**** MATERIAL PROVIDED
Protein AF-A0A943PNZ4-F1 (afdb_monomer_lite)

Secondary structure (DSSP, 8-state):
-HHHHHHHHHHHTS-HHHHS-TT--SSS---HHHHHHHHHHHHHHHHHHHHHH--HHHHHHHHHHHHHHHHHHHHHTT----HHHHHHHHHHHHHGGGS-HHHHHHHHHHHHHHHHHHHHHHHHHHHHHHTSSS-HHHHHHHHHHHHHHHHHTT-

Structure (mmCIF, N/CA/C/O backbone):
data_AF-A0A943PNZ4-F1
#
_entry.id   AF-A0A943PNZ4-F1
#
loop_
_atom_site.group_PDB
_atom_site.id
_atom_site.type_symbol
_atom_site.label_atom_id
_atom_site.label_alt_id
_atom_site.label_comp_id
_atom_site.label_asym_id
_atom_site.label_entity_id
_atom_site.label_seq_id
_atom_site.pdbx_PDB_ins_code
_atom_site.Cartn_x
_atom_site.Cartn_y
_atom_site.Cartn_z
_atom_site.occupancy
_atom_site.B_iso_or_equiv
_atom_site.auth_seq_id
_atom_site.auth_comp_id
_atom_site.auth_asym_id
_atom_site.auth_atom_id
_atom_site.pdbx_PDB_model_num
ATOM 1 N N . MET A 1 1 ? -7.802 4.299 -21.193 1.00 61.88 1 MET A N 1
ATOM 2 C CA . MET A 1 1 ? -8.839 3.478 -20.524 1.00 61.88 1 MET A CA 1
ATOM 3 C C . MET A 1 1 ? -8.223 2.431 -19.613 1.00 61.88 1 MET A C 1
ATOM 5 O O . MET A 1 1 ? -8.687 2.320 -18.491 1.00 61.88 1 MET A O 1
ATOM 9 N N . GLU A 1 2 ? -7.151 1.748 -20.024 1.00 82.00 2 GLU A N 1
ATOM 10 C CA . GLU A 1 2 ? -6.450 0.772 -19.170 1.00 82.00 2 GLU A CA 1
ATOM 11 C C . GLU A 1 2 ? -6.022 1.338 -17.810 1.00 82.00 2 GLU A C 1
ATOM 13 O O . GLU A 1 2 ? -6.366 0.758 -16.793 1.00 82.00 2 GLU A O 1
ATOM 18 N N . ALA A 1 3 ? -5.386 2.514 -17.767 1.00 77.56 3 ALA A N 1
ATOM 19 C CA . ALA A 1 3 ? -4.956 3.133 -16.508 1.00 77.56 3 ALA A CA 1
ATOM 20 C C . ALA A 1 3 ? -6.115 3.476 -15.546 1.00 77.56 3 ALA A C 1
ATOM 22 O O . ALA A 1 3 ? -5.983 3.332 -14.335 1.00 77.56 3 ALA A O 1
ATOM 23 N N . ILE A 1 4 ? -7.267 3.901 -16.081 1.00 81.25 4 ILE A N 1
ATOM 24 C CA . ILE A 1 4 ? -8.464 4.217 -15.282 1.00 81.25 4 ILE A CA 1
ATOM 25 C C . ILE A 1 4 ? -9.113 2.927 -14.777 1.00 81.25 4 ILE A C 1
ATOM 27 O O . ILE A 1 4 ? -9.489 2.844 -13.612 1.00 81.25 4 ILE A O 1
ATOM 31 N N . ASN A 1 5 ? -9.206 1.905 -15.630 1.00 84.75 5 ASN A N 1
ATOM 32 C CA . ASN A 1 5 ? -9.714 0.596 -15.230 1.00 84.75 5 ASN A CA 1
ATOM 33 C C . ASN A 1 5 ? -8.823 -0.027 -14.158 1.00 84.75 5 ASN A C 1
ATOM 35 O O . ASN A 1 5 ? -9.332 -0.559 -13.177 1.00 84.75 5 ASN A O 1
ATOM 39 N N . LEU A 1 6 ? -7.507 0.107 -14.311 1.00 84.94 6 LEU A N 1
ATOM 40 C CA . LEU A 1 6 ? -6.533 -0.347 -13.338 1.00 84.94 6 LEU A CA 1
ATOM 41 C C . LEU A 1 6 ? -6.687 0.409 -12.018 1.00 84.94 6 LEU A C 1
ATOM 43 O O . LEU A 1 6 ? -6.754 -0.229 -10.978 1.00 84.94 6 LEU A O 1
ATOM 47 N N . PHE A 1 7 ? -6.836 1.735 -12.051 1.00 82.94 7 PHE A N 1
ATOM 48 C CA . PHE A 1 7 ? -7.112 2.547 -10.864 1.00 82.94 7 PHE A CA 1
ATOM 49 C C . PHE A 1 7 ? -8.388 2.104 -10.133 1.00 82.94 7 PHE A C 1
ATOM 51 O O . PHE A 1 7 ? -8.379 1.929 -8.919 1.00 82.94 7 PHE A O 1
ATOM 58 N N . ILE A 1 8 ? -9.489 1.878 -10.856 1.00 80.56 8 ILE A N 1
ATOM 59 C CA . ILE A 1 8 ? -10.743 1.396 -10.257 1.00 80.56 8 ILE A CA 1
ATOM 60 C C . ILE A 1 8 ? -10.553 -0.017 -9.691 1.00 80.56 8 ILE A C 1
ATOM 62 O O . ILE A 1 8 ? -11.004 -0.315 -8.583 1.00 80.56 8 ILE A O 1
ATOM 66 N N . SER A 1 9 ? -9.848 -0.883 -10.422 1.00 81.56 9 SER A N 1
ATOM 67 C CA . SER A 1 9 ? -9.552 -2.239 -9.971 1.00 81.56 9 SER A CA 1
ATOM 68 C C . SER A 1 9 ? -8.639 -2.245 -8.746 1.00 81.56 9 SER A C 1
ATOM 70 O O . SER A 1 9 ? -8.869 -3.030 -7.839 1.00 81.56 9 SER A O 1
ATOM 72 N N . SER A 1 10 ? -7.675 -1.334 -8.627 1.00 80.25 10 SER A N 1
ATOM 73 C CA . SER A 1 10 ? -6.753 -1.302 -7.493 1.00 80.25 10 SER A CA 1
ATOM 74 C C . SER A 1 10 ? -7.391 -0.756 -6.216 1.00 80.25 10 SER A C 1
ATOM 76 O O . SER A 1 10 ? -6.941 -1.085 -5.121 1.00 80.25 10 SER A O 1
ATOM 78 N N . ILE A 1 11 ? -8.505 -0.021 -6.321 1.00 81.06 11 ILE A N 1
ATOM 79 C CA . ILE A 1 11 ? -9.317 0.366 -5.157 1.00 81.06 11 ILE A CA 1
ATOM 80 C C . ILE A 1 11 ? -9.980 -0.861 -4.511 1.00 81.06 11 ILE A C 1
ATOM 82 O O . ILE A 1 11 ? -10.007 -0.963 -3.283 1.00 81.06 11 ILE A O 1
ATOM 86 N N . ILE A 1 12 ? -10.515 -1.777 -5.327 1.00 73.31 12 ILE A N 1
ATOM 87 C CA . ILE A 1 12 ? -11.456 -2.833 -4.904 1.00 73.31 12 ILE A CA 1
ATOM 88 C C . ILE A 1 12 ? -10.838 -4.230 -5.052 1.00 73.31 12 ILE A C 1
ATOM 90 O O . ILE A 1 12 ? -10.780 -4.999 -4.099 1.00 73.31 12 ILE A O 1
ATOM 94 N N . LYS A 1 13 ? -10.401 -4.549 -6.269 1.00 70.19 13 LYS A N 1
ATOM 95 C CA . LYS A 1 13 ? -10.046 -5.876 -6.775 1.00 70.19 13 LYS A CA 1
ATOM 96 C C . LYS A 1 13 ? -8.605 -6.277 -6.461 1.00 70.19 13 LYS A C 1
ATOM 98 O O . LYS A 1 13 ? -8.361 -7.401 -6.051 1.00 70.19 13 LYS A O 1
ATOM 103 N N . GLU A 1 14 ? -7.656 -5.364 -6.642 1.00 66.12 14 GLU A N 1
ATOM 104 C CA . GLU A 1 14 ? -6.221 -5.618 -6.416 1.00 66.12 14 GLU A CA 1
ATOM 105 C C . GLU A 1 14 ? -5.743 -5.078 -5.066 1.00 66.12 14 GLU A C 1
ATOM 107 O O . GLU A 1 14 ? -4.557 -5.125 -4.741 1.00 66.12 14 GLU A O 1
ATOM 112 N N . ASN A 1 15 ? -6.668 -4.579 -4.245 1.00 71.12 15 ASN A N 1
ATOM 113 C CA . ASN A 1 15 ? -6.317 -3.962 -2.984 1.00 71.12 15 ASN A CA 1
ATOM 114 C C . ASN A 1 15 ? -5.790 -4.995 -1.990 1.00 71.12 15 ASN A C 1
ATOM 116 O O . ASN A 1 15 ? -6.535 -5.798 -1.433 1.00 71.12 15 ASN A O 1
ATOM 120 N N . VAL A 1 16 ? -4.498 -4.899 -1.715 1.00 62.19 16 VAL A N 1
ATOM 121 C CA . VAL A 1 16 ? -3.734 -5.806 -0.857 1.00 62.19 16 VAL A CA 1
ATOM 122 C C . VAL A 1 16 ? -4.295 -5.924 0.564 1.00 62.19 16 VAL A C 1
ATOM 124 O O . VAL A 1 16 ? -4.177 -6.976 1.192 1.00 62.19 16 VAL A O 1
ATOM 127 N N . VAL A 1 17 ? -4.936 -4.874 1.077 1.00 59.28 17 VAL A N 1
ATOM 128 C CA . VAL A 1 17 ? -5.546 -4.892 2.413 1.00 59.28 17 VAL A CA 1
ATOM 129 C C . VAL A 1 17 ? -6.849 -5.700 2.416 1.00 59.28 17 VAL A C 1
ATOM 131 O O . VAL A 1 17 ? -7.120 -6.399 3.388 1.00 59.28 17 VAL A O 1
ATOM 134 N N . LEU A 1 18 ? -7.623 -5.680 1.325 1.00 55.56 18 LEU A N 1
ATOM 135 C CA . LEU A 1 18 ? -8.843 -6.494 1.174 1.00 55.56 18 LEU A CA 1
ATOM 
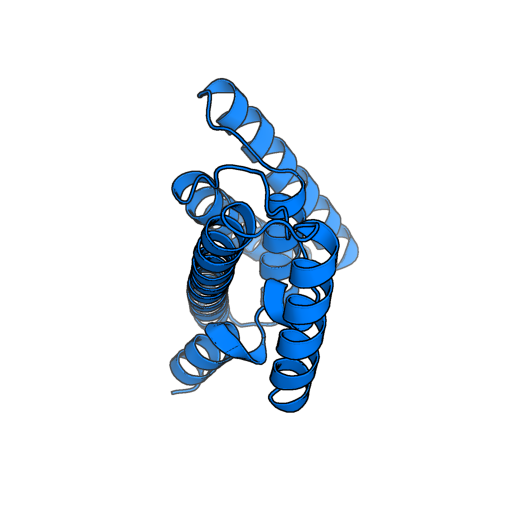136 C C . LEU A 1 18 ? -8.549 -7.929 0.736 1.00 55.56 18 LEU A C 1
ATOM 138 O O . LEU A 1 18 ? -9.201 -8.860 1.207 1.00 55.56 18 LEU A O 1
ATOM 142 N N . THR A 1 19 ? -7.589 -8.117 -0.170 1.00 54.28 19 THR A N 1
ATOM 143 C CA . THR A 1 19 ? -7.330 -9.420 -0.793 1.00 54.28 19 THR A CA 1
ATOM 144 C C . THR A 1 19 ? -6.328 -10.263 -0.018 1.00 54.28 19 THR A C 1
ATOM 146 O O . THR A 1 19 ? -6.418 -11.486 -0.044 1.00 54.28 19 THR A O 1
ATOM 149 N N . LYS A 1 20 ? -5.374 -9.633 0.681 1.00 57.88 20 LYS A N 1
ATOM 150 C CA . LYS A 1 20 ? -4.292 -10.324 1.406 1.00 57.88 20 LYS A CA 1
ATOM 151 C C . LYS A 1 20 ? -4.222 -9.966 2.893 1.00 57.88 20 LYS A C 1
ATOM 153 O O . LYS A 1 20 ? -3.314 -10.437 3.572 1.00 57.88 20 LYS A O 1
ATOM 158 N N . PHE A 1 21 ? -5.164 -9.162 3.400 1.00 59.53 21 PHE A N 1
ATOM 159 C CA . PHE A 1 21 ? -5.284 -8.778 4.817 1.00 59.53 21 PHE A CA 1
ATOM 160 C C . PHE A 1 21 ? -4.014 -8.217 5.451 1.00 59.53 21 PHE A C 1
ATOM 162 O O . PHE A 1 21 ? -3.780 -8.352 6.655 1.00 59.53 21 PHE A O 1
ATOM 169 N N . LEU A 1 22 ? -3.163 -7.587 4.648 1.00 58.09 22 LEU A N 1
ATOM 170 C CA . LEU A 1 22 ? -1.953 -6.997 5.183 1.00 58.09 22 LEU A CA 1
ATOM 171 C C . LEU A 1 22 ? -2.306 -5.711 5.926 1.00 58.09 22 LEU A C 1
ATOM 173 O O . LEU A 1 22 ? -2.948 -4.816 5.385 1.00 58.09 22 LEU A O 1
ATOM 177 N N . GLY A 1 23 ? -1.846 -5.626 7.169 1.00 57.91 23 GLY A N 1
ATOM 178 C CA . GLY A 1 23 ? -1.722 -4.366 7.879 1.00 57.91 23 GLY A CA 1
ATOM 179 C C . GLY A 1 23 ? -2.930 -3.876 8.667 1.00 57.91 23 GLY A C 1
ATOM 180 O O . GLY A 1 23 ? -2.995 -2.688 8.960 1.00 57.91 23 GLY A O 1
ATOM 181 N N . LEU A 1 24 ? -3.854 -4.759 9.039 1.00 64.88 24 LEU A N 1
ATOM 182 C CA . LEU A 1 24 ? -5.040 -4.405 9.816 1.00 64.88 24 LEU A CA 1
ATOM 183 C C . LEU A 1 24 ? -4.759 -4.376 11.330 1.00 64.88 24 LEU A C 1
ATOM 185 O O . LEU A 1 24 ? -4.813 -5.408 11.993 1.00 64.88 24 LEU A O 1
ATOM 189 N N . ASN A 1 25 ? -4.507 -3.184 11.882 1.00 65.44 25 ASN A N 1
ATOM 190 C CA . ASN A 1 25 ? -4.570 -2.941 13.330 1.00 65.44 25 ASN A CA 1
ATOM 191 C C . ASN A 1 25 ? -5.744 -2.010 13.671 1.00 65.44 25 ASN A C 1
ATOM 193 O O . ASN A 1 25 ? -5.770 -0.865 13.216 1.00 65.44 25 ASN A O 1
ATOM 197 N N . PHE A 1 26 ? -6.695 -2.498 14.472 1.00 60.06 26 PHE A N 1
ATOM 198 C CA . PHE A 1 26 ? -7.981 -1.836 14.749 1.00 60.06 26 PHE A CA 1
ATOM 199 C C . PHE A 1 26 ? -7.949 -0.845 15.909 1.00 60.06 26 PHE A C 1
ATOM 201 O O . PHE A 1 26 ? -8.834 0.001 16.012 1.00 60.06 26 PHE A O 1
ATOM 208 N N . ASN A 1 27 ? -6.916 -0.925 16.749 1.00 57.44 27 ASN A N 1
ATOM 209 C CA . ASN A 1 27 ? -6.821 -0.136 17.978 1.00 57.44 27 ASN A CA 1
ATOM 210 C C . ASN A 1 27 ? -5.928 1.105 17.822 1.00 57.44 27 ASN A C 1
ATOM 212 O O . ASN A 1 27 ? -5.833 1.932 18.730 1.00 57.44 27 ASN A O 1
ATOM 216 N N . GLU A 1 28 ? -5.243 1.257 16.687 1.00 63.16 28 GLU A N 1
ATOM 217 C CA . GLU A 1 28 ? -4.292 2.346 16.481 1.00 63.16 28 GLU A CA 1
ATOM 218 C C . GLU A 1 28 ? -4.911 3.516 15.716 1.00 63.16 28 GLU A C 1
ATOM 220 O O . GLU A 1 28 ? -5.515 3.360 14.656 1.00 63.16 28 GLU A O 1
ATOM 225 N N . LYS A 1 29 ? -4.697 4.735 16.232 1.00 64.75 29 LYS A N 1
ATOM 226 C CA . LYS A 1 29 ? -4.988 5.962 15.483 1.00 64.75 29 LYS A CA 1
ATOM 227 C C . LYS A 1 29 ? -4.092 6.015 14.252 1.00 64.75 29 LYS A C 1
ATOM 229 O O . LYS A 1 29 ? -2.875 6.166 14.364 1.00 64.75 29 LYS A O 1
ATOM 234 N N . ILE A 1 30 ? -4.723 5.935 13.092 1.00 69.50 30 ILE A N 1
ATOM 235 C CA . ILE A 1 30 ? -4.049 5.970 11.803 1.00 69.50 30 ILE A CA 1
ATOM 236 C C . ILE A 1 30 ? -3.601 7.394 11.505 1.00 69.50 30 ILE A C 1
ATOM 238 O O . ILE A 1 30 ? -4.379 8.342 11.623 1.00 69.50 30 ILE A O 1
ATOM 242 N N . ASN A 1 31 ? -2.354 7.544 11.070 1.00 77.81 31 ASN A N 1
ATOM 243 C CA . ASN A 1 31 ? -1.896 8.789 10.478 1.00 77.81 31 ASN A CA 1
ATOM 244 C C . ASN A 1 31 ? -1.963 8.675 8.947 1.00 77.81 31 ASN A C 1
ATOM 246 O O . ASN A 1 31 ? -1.139 8.016 8.321 1.00 77.81 31 ASN A O 1
ATOM 250 N N . TYR A 1 32 ? -2.955 9.314 8.331 1.00 77.81 32 TYR A N 1
ATOM 251 C CA . TYR A 1 32 ? -3.154 9.252 6.879 1.00 77.81 32 TYR A CA 1
ATOM 252 C C . TYR A 1 32 ? -1.999 9.877 6.090 1.00 77.81 32 TYR A C 1
ATOM 254 O O . TYR A 1 32 ? -1.619 9.368 5.036 1.00 77.81 32 TYR A O 1
ATOM 262 N N . ILE A 1 33 ? -1.385 10.928 6.643 1.00 79.81 33 ILE A N 1
ATOM 263 C CA . ILE A 1 33 ? -0.222 11.598 6.048 1.00 79.81 33 ILE A CA 1
ATOM 264 C C . ILE A 1 33 ? 0.964 10.631 5.997 1.00 79.81 33 ILE A C 1
ATOM 266 O O . ILE A 1 33 ? 1.650 10.553 4.980 1.00 79.81 33 ILE A O 1
ATOM 270 N N . TYR A 1 34 ? 1.161 9.846 7.064 1.00 83.56 34 TYR A N 1
ATOM 271 C CA . TYR A 1 34 ? 2.186 8.803 7.114 1.00 83.56 34 TYR A CA 1
ATOM 272 C C . TYR A 1 34 ? 2.018 7.793 5.976 1.00 83.56 34 TYR A C 1
ATOM 274 O O . TYR A 1 34 ? 2.982 7.511 5.268 1.00 83.56 34 TYR A O 1
ATOM 282 N N . ILE A 1 35 ? 0.804 7.275 5.776 1.00 82.00 35 ILE A N 1
ATOM 283 C CA . ILE A 1 35 ? 0.531 6.250 4.759 1.00 82.00 35 ILE A CA 1
ATOM 284 C C . ILE A 1 35 ? 0.826 6.789 3.366 1.00 82.00 35 ILE A C 1
ATOM 286 O O . ILE A 1 35 ? 1.556 6.158 2.605 1.00 82.00 35 ILE A O 1
ATOM 290 N N . VAL A 1 36 ? 0.269 7.955 3.037 1.00 86.62 36 VAL A N 1
ATOM 291 C CA . VAL A 1 36 ? 0.381 8.532 1.695 1.00 86.62 36 VAL A CA 1
ATOM 292 C C . VAL A 1 36 ? 1.837 8.850 1.374 1.00 86.62 36 VAL A C 1
ATOM 294 O O . VAL A 1 36 ? 2.340 8.406 0.343 1.00 86.62 36 VAL A O 1
ATOM 297 N N . LEU A 1 37 ? 2.543 9.547 2.272 1.00 84.50 37 LEU A N 1
ATOM 298 C CA . LEU A 1 37 ? 3.949 9.892 2.055 1.00 84.50 37 LEU A CA 1
ATOM 299 C C . LEU A 1 37 ? 4.825 8.651 1.953 1.00 84.50 37 LEU A C 1
ATOM 301 O O . LEU A 1 37 ? 5.610 8.536 1.015 1.00 84.50 37 LEU A O 1
ATOM 305 N N . THR A 1 38 ? 4.681 7.717 2.895 1.00 86.31 38 THR A N 1
ATOM 306 C CA . THR A 1 38 ? 5.530 6.526 2.928 1.00 86.31 38 THR A CA 1
ATOM 307 C C . THR A 1 38 ? 5.327 5.707 1.663 1.00 86.31 38 THR A C 1
ATOM 309 O O . THR A 1 38 ? 6.320 5.387 1.027 1.00 86.31 38 THR A O 1
ATOM 312 N N . THR A 1 39 ? 4.080 5.460 1.242 1.00 87.50 39 THR A N 1
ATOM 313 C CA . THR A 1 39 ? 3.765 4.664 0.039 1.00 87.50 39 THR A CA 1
********
* [BRIEF] From the data above, reproduce word for word the lines running from the line with "ATOM 51 O O" to the line with "ATOM 116 O O", ends included.

* [REPLY]
ATOM 51 O O . PHE A 1 7 ? -8.379 1.929 -8.919 1.00 82.94 7 PHE A O 1
ATOM 58 N N . ILE A 1 8 ? -9.489 1.878 -10.856 1.00 80.56 8 ILE A N 1
ATOM 59 C CA . ILE A 1 8 ? -10.743 1.396 -10.257 1.00 80.56 8 ILE A CA 1
ATOM 60 C C . ILE A 1 8 ? -10.553 -0.017 -9.691 1.00 80.56 8 ILE A C 1
ATOM 62 O O . ILE A 1 8 ? -11.004 -0.315 -8.583 1.00 80.56 8 ILE A O 1
ATOM 66 N N . SER A 1 9 ? -9.848 -0.883 -10.422 1.00 81.56 9 SER A N 1
ATOM 67 C CA . SER A 1 9 ? -9.552 -2.239 -9.971 1.00 81.56 9 SER A CA 1
ATOM 68 C C . SER A 1 9 ? -8.639 -2.245 -8.746 1.00 81.56 9 SER A C 1
ATOM 70 O O . SER A 1 9 ? -8.869 -3.030 -7.839 1.00 81.56 9 SER A O 1
ATOM 72 N N . SER A 1 10 ? -7.675 -1.334 -8.627 1.00 80.25 10 SER A N 1
ATOM 73 C CA . SER A 1 10 ? -6.753 -1.302 -7.493 1.00 80.25 10 SER A CA 1
ATOM 74 C C . SER A 1 10 ? -7.391 -0.756 -6.216 1.00 80.25 10 SER A C 1
ATOM 76 O O . SER A 1 10 ? -6.941 -1.085 -5.121 1.00 80.25 10 SER A O 1
ATOM 78 N N . ILE A 1 11 ? -8.505 -0.021 -6.321 1.00 81.06 11 ILE A N 1
ATOM 79 C CA . ILE A 1 11 ? -9.317 0.366 -5.157 1.00 81.06 11 ILE A CA 1
ATOM 80 C C . ILE A 1 11 ? -9.980 -0.861 -4.511 1.00 81.06 11 ILE A C 1
ATOM 82 O O . ILE A 1 11 ? -10.007 -0.963 -3.283 1.00 81.06 11 ILE A O 1
ATOM 86 N N . ILE A 1 12 ? -10.515 -1.777 -5.327 1.00 73.31 12 ILE A N 1
ATOM 87 C CA . ILE A 1 12 ? -11.456 -2.833 -4.904 1.00 73.31 12 ILE A CA 1
ATOM 88 C C . ILE A 1 12 ? -10.838 -4.230 -5.052 1.00 73.31 12 ILE A C 1
ATOM 90 O O . ILE A 1 12 ? -10.780 -4.999 -4.099 1.00 73.31 12 ILE A O 1
ATOM 94 N N . LYS A 1 13 ? -10.401 -4.549 -6.269 1.00 70.19 13 LYS A N 1
ATOM 95 C CA . LYS A 1 13 ? -10.046 -5.876 -6.775 1.00 70.19 13 LYS A CA 1
ATOM 96 C C . LYS A 1 13 ? -8.605 -6.277 -6.461 1.00 70.19 13 LYS A C 1
ATOM 98 O O . LYS A 1 13 ? -8.361 -7.401 -6.051 1.00 70.19 13 LYS A O 1
ATOM 103 N N . GLU A 1 14 ? -7.656 -5.364 -6.642 1.00 66.12 14 GLU A N 1
ATOM 104 C CA . GLU A 1 14 ? -6.221 -5.618 -6.416 1.00 66.12 14 GLU A CA 1
ATOM 105 C C . GLU A 1 14 ? -5.743 -5.078 -5.066 1.00 66.12 14 GLU A C 1
ATOM 107 O O . GLU A 1 14 ? -4.557 -5.125 -4.741 1.00 66.12 14 GLU A O 1
ATOM 112 N N . ASN A 1 15 ? -6.668 -4.579 -4.245 1.00 71.12 15 ASN A N 1
ATOM 113 C CA . ASN A 1 15 ? -6.317 -3.962 -2.984 1.00 71.12 15 ASN A CA 1
ATOM 114 C C . ASN A 1 15 ? -5.790 -4.995 -1.990 1.00 71.12 15 ASN A C 1
ATOM 116 O O . ASN A 1 15 ? -6.535 -5.798 -1.433 1.00 71.12 15 ASN A O 1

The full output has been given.